These maps are examples of exhaust restriction, but they also show is where the turbine wheel is able to extract energy from the exhaust gas. More restriction on the low end means more energy converted from the exhaust. The 28rs can extract more energy down low, 5lb/min at 1.125:1 turbine pressure ratio where the 35r requires more pressure to extract work. Now the maps are not complete because they cut off at the lowest flow points. Even if the compressor is not making pressure, the turbine is still extracting work from the exhaust gas because the shaft is still spinning. And removing work from the exhaust gas means a reduced pressure on the turbine outlet when compared to the inlet. 

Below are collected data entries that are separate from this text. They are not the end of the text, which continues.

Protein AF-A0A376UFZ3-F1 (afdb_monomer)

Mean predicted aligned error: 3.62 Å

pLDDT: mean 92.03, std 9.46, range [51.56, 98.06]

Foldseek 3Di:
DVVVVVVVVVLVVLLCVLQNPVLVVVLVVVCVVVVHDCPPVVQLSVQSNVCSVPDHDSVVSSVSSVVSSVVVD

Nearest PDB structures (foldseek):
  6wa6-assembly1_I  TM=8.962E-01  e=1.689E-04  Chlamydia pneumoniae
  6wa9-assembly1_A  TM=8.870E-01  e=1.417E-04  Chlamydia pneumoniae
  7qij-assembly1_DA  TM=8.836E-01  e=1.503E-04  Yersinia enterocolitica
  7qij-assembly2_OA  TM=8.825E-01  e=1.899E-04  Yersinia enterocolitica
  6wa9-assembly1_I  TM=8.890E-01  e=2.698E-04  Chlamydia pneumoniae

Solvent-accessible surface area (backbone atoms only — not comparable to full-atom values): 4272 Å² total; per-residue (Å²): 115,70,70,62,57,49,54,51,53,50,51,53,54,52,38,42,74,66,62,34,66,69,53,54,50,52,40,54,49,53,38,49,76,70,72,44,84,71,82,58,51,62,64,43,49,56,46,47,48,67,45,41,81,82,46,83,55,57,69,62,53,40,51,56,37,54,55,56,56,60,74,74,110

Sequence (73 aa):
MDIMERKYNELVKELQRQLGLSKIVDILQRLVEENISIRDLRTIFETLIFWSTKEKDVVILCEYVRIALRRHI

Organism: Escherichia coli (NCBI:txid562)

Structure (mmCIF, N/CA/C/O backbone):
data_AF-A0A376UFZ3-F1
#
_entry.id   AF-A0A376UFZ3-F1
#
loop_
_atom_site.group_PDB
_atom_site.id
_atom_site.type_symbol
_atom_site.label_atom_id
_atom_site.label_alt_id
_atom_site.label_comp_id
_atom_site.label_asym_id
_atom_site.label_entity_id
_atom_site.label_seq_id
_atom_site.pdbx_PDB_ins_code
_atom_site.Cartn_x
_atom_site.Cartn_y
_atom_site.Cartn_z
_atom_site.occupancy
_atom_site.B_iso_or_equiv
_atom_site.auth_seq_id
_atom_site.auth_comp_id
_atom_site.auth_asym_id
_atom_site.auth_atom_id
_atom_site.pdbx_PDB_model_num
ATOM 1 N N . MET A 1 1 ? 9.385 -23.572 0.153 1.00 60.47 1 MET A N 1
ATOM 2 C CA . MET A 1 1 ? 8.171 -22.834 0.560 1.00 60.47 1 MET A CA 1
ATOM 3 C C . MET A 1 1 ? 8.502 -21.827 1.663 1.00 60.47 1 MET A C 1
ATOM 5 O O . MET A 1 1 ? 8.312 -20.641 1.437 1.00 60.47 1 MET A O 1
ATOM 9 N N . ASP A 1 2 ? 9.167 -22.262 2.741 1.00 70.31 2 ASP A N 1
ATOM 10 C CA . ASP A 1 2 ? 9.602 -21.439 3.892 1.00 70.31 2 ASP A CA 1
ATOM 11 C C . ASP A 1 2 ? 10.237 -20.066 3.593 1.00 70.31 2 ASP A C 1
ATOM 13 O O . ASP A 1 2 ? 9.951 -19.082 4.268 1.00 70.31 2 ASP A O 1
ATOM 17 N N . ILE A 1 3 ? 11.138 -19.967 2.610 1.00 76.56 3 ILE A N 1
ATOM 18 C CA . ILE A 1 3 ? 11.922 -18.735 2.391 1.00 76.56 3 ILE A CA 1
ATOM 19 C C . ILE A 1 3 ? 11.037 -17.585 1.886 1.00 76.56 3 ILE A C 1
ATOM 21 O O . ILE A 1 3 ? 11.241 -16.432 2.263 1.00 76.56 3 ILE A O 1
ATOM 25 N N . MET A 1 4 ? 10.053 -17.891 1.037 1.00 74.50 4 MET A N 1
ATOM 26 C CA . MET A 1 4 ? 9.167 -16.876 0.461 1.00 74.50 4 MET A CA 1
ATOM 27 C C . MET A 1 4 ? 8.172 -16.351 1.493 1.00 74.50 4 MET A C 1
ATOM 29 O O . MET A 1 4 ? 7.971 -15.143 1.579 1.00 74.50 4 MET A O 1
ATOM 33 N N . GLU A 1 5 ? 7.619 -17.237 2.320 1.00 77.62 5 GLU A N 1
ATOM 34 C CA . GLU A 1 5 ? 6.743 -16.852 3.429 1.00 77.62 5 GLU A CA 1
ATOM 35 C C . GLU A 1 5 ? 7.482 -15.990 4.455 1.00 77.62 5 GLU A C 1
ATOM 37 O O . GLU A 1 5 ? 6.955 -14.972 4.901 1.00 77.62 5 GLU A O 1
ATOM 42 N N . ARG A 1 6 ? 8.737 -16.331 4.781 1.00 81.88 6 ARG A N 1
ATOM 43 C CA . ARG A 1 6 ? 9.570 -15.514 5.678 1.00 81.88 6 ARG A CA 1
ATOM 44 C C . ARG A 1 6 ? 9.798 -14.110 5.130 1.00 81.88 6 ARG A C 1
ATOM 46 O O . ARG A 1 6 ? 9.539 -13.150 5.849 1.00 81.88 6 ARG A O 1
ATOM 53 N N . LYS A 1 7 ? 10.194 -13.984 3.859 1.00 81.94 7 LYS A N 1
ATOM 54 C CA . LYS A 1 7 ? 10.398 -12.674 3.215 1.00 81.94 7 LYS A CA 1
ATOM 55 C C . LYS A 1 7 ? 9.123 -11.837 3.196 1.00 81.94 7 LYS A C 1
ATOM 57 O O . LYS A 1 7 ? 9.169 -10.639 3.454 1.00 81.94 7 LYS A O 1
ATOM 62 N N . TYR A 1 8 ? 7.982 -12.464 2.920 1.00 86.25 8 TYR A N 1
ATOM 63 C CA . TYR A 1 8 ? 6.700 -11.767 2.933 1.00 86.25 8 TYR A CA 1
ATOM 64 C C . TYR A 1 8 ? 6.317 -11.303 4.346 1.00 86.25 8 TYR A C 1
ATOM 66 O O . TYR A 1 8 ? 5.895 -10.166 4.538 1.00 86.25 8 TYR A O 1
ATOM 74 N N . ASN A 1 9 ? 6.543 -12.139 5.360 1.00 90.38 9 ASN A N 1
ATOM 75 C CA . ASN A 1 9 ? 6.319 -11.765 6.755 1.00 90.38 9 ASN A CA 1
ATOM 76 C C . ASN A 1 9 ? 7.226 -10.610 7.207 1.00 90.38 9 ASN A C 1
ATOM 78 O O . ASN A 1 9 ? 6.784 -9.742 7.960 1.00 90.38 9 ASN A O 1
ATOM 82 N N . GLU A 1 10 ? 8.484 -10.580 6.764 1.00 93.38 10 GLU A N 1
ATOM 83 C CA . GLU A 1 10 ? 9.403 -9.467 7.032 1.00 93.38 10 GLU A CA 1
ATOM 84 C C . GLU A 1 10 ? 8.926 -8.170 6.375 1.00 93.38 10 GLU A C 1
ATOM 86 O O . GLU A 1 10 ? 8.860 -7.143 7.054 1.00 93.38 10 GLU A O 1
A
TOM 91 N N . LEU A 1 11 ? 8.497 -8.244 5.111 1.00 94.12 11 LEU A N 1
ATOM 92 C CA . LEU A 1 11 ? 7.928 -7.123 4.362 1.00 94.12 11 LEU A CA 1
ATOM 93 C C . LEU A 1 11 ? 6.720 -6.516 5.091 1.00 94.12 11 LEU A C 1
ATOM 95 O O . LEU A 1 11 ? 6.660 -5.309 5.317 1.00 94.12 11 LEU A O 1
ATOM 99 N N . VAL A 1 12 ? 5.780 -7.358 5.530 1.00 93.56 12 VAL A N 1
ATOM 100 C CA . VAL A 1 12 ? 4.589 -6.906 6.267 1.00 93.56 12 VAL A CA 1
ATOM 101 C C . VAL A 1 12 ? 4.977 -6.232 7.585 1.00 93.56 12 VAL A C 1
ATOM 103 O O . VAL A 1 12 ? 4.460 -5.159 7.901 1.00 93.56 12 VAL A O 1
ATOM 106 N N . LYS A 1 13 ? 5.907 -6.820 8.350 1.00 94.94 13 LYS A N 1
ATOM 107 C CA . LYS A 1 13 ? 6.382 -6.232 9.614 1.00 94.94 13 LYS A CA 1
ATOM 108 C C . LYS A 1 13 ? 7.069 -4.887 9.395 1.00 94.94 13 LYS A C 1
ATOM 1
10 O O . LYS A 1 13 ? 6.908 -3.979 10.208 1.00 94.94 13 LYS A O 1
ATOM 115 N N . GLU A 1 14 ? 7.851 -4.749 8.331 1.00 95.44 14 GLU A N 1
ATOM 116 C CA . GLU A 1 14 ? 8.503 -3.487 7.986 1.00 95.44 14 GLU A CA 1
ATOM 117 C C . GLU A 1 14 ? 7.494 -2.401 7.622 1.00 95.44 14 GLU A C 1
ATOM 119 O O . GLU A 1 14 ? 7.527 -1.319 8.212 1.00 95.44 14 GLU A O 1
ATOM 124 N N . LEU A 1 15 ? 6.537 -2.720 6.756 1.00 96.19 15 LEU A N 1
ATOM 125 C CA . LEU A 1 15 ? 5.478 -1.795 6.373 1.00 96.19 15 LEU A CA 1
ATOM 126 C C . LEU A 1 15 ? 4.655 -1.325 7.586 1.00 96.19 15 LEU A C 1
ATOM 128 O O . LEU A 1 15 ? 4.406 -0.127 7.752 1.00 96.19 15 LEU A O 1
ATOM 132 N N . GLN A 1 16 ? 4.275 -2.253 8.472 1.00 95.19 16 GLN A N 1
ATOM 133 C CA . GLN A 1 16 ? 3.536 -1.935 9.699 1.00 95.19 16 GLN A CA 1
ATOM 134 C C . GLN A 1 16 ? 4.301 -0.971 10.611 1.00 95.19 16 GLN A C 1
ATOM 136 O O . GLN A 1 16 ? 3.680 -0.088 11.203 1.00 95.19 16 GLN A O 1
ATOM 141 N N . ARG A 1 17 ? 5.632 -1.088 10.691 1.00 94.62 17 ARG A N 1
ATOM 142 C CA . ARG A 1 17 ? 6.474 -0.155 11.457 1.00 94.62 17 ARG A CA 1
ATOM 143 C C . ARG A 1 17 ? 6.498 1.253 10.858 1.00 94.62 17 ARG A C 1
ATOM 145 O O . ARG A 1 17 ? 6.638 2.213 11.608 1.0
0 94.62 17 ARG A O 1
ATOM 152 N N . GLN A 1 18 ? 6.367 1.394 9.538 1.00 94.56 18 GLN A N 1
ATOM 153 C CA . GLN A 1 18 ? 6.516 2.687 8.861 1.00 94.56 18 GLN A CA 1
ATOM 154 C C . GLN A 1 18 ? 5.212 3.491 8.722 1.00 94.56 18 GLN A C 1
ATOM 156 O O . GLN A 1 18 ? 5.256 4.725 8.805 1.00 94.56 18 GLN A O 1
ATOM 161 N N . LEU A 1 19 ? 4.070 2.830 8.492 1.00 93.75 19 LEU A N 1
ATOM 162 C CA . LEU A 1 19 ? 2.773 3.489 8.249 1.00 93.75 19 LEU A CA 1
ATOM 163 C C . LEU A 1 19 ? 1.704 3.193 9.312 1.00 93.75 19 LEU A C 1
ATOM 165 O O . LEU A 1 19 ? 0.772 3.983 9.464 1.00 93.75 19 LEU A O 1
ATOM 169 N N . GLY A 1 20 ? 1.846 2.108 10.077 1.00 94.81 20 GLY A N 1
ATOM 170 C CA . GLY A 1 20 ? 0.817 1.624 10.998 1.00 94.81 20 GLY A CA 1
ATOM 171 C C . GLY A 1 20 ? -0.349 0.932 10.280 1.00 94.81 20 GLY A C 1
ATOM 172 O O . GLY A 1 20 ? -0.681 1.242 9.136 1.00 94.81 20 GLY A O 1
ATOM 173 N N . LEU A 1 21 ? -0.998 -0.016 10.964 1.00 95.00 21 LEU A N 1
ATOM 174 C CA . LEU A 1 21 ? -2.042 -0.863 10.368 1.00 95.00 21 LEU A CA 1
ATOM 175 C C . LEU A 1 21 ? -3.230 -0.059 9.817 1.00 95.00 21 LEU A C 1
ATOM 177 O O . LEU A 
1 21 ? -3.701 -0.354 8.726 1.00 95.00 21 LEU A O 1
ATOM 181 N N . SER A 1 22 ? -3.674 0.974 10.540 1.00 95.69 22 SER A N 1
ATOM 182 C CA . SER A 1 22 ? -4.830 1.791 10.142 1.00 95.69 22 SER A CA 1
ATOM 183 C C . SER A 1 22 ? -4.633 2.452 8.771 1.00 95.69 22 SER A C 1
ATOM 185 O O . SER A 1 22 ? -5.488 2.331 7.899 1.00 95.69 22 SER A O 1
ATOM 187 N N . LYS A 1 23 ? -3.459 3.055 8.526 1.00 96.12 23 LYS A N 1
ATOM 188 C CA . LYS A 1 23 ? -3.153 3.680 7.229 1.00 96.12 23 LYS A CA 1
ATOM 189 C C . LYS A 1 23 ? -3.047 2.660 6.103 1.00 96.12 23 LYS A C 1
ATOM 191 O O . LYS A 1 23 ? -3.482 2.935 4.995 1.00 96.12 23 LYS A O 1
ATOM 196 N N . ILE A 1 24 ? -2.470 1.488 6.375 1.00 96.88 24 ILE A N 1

So if the large turbo is first, you're removing exhaust energy from the stream and simultaneously lowering drive pressure the small turbo could be using to spool up. It may be .5psi. It may be 2psi. Without trying it and throwing a drive pressure gauge on it, it's hard to say. But the large turbo will spool with increased exhaust gas. The easiest way to get more exhaust gas is getting the small turbo spooling sooner. Increasing small turbo spool up 200rpm moves way more exhaust gas in to the big turbo sooner than pulling 75% of the energy out of 5lb/min exhaust gas when the small turbo is out of boost.

How much difference would it actually make on small turbo spool up? Dunno. I'm sure with a large enough turbine it wouldn't matter. The motor couldn't flow enough energy for the large turbo to extract any of the exhaust energy. I would also think it would require more wastegating to bypass the small turbine at high flow levels since the small turbo will have a smaller inlet and have a much higher restriction than the big turbo. 


I've always though of compounding as "putting a turbo kit on your turbo kit". The small hp turbo adds "synthetic displacement". 2l engine at 2atm moves similar air to a 4l engine at 1atm. So now you can spool a turbo that would normally go on a 4l engine. If you look at motors like Kevin's DSM, he was spooling a 72mm compressor with an 85mm turbine in a t6 housing on a 2l. He's admitted to making it past the 1/8th mile mark without seeing positive pressure without nitrous or compounding. Mike is running a bw472 (I think) on his drag gti. But he's not making boost until 6krpm.


----------



## elRey (May 15, 2001)

Hmmm. So, it's the pressure delta across the turbines that I need to keep in mind.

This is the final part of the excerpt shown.